I have never thought of myself as a “sorority girl.” Like many people, when I thought of the term “sorority girl” I didn’t have a whole lot of positive connotations. I thought they were fake, perky, skanky, High School queen bees, who did a lot of partying and a lot of drugs.
Okay, so I guess I let Hollywood feed me that stereotype.
However, once I started freshman year I started meeting some great girls (who were none of those stereotypical adjectives) and who were also in sororities. The contrast baffled me, so I decided to investigate.
Sororities are pretty big on my campus and something like 35% of girls go Greek. That fact and all the nice girls I had met led me to sign myself up for the 2 week long process of rush. My floor friends all signed up too, but I was still pretty iffy about the idea. I told a few home friends and their reaction was…well less than enthusiastic. I got responses like; “Are you serious?” “Why would you do that to yourself?” and “You are not a sorority girl!” Even my mom, who went Greek in college, said that it might not be for me. These people were the people that knew me best, so I thought that they were probably right, and I prepared to pull my name off the list of about 700 girls.
I deliberated for a while and ended up setting everyone else’s input aside (where it should have been in the first place). While my friends meant well, what did any of them know about being Greek? It is simply impossible to judge such a huge population of college girls based on Legally Blonde. So I kept my name on the rush list, for the primary reason that if I backed out before I had given it a fair shot, I knew I would feel regret and always wonder “what if.”
So I rushed, which at my school is literally rushing around. You go from house to house, sometimes in heels, meeting tons of girls. There are four rounds, “Go Greek”, “House Tours”, “Philanthropy”, and “Preference Rounds”. At the end of each round you rank the houses and they, in turn, rank all the “rushees.” Not gonna lie: it was a little nerve-wracking and exhausting. But as I walked around the houses and met the girls it became easy to sense where I belonged and where I didn’t quite feel comfortable.
In the end I picked a house and they picked me and I got to meet so many people that I would not have otherwise. People that are now my best friends and sisters. At such a big school, going Greek provided me with a smaller circle, girls to have fun with and girls to study with, girls to take care of me when I needed help and a place to feel comfortable.
Rush, of course, doesn’t turn out the same for everyone. Some people find houses, others don’t. I have a friend who regretted not rushing freshman year and rushed as a sophomore. In the end she dropped out of rush, but at least she could now say with certainty that it wasn’t for her. Even if you rush and end up not liking it you will meet so many more people.

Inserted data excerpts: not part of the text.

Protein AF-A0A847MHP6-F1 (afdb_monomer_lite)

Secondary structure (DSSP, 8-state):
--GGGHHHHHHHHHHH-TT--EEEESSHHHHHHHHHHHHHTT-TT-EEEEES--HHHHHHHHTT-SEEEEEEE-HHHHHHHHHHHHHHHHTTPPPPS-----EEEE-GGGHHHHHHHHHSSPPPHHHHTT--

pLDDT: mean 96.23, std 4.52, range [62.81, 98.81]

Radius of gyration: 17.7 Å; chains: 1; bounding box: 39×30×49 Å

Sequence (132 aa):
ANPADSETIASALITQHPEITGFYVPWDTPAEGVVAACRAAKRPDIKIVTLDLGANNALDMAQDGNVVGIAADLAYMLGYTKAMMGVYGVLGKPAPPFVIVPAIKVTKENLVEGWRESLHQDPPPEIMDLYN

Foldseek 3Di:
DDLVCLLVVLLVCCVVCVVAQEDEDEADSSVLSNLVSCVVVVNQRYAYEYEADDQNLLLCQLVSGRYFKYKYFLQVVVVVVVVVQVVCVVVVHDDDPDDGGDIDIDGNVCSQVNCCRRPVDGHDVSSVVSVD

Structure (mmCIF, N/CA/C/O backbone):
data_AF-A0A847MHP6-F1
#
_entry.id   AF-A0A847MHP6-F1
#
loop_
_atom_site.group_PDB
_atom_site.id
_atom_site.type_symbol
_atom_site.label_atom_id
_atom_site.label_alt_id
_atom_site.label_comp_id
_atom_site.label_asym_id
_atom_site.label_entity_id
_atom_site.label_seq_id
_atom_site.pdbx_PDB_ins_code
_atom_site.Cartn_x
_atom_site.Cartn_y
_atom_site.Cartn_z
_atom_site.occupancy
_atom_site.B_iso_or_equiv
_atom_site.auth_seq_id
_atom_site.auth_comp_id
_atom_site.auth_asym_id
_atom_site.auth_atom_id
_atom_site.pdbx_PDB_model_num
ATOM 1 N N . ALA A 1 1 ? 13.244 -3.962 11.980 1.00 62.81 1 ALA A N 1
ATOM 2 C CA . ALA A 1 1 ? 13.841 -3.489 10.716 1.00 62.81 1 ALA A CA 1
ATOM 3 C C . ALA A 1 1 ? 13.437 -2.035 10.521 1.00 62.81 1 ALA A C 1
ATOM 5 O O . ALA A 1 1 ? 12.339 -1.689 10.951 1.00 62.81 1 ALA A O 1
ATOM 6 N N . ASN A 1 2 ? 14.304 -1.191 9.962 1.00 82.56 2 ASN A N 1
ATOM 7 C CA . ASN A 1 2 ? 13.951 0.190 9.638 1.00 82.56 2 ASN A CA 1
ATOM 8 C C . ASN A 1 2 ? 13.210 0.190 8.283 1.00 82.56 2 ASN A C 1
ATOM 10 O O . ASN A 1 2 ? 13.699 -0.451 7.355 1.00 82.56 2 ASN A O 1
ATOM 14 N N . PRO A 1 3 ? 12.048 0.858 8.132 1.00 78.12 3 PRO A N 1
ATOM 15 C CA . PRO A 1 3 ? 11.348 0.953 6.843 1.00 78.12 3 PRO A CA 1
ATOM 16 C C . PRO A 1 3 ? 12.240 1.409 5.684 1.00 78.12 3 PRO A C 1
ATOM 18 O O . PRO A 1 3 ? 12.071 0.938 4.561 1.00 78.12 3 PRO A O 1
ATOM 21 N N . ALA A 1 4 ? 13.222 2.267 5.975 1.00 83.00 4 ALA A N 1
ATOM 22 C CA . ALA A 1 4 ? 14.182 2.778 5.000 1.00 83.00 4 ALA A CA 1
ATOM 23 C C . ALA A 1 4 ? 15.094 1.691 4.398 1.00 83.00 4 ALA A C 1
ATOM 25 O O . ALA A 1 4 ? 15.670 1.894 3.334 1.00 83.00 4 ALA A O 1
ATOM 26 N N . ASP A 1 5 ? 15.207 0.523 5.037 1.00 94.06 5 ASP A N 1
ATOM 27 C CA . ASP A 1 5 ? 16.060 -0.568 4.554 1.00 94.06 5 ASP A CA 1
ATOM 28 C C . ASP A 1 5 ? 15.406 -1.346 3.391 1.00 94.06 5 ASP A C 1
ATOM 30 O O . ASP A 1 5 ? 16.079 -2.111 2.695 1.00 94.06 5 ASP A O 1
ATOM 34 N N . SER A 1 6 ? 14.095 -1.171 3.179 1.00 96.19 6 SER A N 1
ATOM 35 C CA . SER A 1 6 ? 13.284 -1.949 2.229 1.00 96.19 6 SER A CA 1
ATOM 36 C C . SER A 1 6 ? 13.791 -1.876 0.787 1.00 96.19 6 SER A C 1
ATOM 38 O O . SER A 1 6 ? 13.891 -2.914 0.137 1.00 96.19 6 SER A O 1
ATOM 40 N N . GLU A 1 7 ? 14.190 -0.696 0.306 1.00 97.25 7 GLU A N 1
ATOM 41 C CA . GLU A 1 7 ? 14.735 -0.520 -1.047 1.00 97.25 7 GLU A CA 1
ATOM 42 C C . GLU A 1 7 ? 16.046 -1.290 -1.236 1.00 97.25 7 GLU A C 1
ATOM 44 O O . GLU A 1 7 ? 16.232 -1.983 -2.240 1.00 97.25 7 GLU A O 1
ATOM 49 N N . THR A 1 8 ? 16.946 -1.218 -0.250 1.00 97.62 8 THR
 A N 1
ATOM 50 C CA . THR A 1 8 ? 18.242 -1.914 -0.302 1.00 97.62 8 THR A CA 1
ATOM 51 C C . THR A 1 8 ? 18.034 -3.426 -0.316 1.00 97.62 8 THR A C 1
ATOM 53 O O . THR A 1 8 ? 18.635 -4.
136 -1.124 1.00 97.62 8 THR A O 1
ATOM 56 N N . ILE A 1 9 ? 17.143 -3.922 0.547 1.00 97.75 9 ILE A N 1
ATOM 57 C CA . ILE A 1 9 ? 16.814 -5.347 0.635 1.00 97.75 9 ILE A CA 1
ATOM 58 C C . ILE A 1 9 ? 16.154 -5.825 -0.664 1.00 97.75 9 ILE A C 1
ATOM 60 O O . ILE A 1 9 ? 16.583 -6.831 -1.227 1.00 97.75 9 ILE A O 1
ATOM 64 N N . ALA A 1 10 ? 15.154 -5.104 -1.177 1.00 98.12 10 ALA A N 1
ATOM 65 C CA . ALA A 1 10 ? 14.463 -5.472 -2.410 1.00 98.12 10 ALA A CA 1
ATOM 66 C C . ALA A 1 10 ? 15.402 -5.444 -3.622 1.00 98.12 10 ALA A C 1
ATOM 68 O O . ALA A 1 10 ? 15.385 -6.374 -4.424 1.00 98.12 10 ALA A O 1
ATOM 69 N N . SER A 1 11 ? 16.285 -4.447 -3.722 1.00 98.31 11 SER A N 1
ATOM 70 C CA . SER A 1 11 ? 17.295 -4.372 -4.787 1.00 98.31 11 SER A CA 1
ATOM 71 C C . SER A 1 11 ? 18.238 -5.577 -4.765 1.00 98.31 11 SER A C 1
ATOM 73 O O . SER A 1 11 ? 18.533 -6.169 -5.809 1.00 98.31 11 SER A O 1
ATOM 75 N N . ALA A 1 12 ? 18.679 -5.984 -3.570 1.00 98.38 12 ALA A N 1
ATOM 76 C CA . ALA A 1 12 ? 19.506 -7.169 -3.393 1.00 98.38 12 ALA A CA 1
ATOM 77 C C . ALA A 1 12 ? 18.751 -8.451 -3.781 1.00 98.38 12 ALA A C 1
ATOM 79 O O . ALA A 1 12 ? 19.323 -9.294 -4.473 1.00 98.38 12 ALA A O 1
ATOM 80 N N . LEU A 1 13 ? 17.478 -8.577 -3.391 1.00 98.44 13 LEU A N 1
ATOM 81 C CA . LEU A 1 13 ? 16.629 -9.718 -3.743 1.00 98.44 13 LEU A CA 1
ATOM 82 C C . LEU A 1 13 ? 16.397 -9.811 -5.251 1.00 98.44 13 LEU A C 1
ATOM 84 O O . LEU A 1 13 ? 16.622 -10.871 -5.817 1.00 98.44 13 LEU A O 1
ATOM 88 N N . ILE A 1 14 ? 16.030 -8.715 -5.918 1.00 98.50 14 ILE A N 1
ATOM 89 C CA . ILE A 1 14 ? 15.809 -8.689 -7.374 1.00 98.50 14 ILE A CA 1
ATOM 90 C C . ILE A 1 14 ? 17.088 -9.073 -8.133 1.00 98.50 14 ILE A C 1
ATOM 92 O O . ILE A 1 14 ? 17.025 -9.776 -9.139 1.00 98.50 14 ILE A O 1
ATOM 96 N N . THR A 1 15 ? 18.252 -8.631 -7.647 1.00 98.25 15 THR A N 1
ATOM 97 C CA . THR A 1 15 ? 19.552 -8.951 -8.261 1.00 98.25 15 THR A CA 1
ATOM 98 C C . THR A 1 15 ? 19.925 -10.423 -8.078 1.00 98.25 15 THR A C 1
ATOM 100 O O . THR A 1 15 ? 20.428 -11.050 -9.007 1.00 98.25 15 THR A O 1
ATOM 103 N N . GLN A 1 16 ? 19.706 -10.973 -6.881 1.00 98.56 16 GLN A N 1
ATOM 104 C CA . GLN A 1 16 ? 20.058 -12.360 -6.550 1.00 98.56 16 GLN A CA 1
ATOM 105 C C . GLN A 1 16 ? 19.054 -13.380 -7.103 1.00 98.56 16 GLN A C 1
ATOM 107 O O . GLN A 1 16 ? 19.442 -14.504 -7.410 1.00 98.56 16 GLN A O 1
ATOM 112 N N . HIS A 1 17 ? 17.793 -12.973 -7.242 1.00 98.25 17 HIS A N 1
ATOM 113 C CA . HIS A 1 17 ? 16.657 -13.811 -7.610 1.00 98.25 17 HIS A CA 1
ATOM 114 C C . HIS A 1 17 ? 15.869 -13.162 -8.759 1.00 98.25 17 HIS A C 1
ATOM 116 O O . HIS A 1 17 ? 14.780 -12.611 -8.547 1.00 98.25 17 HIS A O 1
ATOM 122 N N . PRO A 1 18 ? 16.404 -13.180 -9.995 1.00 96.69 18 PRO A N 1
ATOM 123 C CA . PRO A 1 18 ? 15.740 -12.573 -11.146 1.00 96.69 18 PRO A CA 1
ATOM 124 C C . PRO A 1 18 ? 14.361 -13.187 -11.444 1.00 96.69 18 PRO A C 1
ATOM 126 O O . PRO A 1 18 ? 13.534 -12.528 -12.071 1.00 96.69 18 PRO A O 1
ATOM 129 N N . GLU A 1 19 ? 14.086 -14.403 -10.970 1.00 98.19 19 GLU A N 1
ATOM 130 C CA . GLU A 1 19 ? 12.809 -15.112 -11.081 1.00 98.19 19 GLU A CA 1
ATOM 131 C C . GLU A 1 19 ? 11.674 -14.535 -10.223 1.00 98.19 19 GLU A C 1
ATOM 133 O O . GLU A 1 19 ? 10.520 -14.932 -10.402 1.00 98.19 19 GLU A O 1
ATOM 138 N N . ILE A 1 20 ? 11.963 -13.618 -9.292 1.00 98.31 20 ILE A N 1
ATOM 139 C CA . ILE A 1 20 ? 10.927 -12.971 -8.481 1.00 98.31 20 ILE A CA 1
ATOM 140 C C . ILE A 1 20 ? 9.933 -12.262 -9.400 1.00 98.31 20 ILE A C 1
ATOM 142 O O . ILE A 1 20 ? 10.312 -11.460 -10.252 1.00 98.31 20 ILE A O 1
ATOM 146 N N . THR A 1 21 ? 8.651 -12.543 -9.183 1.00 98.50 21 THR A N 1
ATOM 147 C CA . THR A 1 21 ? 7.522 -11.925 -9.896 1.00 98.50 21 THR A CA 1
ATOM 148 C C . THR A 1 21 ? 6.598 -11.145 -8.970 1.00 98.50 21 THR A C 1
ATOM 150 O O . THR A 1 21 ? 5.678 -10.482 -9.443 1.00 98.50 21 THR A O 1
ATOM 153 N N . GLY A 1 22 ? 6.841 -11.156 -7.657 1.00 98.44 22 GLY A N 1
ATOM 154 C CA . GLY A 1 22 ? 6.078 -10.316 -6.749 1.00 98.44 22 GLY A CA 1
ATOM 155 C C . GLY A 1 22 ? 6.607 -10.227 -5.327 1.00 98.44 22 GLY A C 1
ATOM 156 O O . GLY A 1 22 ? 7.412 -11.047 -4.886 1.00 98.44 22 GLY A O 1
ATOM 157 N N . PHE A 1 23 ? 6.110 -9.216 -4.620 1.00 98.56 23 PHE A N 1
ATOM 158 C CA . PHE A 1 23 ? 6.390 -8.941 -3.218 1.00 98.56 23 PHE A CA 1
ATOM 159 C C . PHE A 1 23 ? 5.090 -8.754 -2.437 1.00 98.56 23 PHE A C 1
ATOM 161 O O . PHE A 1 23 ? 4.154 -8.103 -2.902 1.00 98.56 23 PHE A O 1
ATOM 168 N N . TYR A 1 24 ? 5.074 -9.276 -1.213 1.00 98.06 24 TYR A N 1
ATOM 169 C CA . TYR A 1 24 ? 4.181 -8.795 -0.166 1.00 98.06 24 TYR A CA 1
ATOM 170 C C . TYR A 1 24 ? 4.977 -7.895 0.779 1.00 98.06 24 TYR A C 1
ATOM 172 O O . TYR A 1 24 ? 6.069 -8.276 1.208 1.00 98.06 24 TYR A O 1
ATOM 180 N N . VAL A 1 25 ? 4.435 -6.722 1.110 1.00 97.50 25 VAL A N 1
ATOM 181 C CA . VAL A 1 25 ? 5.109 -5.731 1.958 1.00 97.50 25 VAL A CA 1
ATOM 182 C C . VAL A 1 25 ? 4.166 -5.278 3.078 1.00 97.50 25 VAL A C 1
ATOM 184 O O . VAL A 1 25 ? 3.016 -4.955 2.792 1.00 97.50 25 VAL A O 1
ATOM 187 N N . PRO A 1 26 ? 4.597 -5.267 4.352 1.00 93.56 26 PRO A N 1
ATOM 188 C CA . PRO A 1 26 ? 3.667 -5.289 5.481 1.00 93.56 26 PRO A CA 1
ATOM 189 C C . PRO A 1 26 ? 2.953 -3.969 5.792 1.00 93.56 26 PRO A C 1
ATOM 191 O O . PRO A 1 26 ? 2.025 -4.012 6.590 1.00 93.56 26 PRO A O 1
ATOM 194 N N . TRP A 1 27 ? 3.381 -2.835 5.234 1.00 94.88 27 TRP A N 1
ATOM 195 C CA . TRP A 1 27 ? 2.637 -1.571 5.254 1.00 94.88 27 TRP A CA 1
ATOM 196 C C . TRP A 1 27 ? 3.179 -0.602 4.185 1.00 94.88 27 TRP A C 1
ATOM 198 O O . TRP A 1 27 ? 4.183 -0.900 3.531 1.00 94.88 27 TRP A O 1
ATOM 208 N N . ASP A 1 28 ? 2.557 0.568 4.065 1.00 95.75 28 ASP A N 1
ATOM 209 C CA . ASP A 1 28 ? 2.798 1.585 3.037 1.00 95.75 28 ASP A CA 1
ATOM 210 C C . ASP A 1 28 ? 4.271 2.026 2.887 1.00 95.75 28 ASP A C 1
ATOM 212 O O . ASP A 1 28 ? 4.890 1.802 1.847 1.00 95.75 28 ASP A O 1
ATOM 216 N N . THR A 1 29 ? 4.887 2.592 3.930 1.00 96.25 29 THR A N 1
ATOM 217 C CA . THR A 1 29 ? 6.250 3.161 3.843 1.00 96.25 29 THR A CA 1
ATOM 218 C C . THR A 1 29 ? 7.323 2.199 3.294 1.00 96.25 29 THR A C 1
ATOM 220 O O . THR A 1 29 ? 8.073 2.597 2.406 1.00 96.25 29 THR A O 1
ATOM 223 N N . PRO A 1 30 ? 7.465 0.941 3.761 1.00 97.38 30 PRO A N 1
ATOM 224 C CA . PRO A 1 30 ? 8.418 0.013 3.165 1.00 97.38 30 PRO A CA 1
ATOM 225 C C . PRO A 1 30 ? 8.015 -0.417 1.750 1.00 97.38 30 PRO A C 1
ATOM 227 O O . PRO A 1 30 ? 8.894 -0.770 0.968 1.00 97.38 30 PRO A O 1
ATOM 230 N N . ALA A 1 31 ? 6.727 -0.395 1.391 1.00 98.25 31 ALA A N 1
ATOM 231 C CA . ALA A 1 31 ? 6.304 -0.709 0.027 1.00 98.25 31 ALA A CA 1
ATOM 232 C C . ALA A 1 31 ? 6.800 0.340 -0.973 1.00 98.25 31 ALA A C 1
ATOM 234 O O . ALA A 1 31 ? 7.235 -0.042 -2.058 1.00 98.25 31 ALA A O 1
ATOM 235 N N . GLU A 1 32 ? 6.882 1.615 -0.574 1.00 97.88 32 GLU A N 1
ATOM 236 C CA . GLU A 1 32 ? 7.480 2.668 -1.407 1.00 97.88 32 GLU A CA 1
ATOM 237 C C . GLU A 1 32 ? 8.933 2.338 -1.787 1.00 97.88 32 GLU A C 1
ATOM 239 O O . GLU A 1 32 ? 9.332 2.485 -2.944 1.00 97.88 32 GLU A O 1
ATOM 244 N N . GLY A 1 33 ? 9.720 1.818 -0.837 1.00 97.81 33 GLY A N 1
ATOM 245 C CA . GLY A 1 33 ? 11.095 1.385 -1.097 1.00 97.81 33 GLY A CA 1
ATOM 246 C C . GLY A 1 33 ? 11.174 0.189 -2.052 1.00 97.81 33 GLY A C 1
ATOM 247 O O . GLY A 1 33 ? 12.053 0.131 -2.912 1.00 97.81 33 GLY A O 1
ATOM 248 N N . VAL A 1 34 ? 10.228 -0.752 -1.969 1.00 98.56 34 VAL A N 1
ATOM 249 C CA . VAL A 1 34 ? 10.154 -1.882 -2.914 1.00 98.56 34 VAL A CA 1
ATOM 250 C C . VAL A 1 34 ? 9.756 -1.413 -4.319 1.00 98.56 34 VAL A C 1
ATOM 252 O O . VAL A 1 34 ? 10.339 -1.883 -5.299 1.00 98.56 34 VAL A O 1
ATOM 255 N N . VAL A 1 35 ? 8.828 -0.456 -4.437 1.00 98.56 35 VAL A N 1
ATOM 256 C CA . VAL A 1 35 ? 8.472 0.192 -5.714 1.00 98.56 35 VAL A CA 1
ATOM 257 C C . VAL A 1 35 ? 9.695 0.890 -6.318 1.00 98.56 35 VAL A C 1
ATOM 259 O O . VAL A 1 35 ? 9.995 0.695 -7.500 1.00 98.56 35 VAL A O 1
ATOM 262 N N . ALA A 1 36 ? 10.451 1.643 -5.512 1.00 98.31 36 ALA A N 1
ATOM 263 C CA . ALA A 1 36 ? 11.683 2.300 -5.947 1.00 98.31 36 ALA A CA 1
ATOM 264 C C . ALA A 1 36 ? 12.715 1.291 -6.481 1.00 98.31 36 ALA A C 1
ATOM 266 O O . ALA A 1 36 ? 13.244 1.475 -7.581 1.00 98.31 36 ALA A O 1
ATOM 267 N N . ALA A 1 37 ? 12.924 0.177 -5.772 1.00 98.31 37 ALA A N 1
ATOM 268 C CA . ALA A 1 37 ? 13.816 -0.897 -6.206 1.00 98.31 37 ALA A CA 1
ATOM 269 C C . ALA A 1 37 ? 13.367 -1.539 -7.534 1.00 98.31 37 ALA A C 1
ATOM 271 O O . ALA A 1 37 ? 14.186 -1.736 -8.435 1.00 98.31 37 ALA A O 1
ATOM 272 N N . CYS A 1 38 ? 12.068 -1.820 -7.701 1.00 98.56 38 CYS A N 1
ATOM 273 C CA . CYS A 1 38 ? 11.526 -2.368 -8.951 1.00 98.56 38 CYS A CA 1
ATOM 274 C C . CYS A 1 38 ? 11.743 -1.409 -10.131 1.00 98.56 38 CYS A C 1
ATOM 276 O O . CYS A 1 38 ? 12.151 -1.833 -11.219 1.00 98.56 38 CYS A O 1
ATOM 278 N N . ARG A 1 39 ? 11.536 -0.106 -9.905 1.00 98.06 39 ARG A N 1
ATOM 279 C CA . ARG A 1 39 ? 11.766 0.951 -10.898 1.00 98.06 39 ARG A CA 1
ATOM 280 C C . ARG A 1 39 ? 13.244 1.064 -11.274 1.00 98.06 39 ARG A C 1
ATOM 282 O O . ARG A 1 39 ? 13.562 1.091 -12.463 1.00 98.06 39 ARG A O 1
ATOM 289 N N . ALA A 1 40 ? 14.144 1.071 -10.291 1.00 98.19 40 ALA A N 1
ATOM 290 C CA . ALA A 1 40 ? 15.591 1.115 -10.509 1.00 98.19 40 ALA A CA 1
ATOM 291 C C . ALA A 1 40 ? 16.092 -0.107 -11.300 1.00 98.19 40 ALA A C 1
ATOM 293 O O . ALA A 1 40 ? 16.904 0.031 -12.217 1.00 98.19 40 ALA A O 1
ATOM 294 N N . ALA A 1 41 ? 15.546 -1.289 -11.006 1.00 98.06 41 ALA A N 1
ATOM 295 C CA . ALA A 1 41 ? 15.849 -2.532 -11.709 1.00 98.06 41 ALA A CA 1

You could meet girls you like and choose to be friends with, but not sisters with, after the process. Or you could meet girls that dislike rush just as much as you end up bonding over disdain for the process. Or you could rush and find a sorority that you want to be a part of. You could find yourself a place where you are comfortable and happy, and what could be better than that?
Either way, I encourage rushing because it’s something you don’t get to re-do later in life. Give it a shot and you’ll be regret-free either way.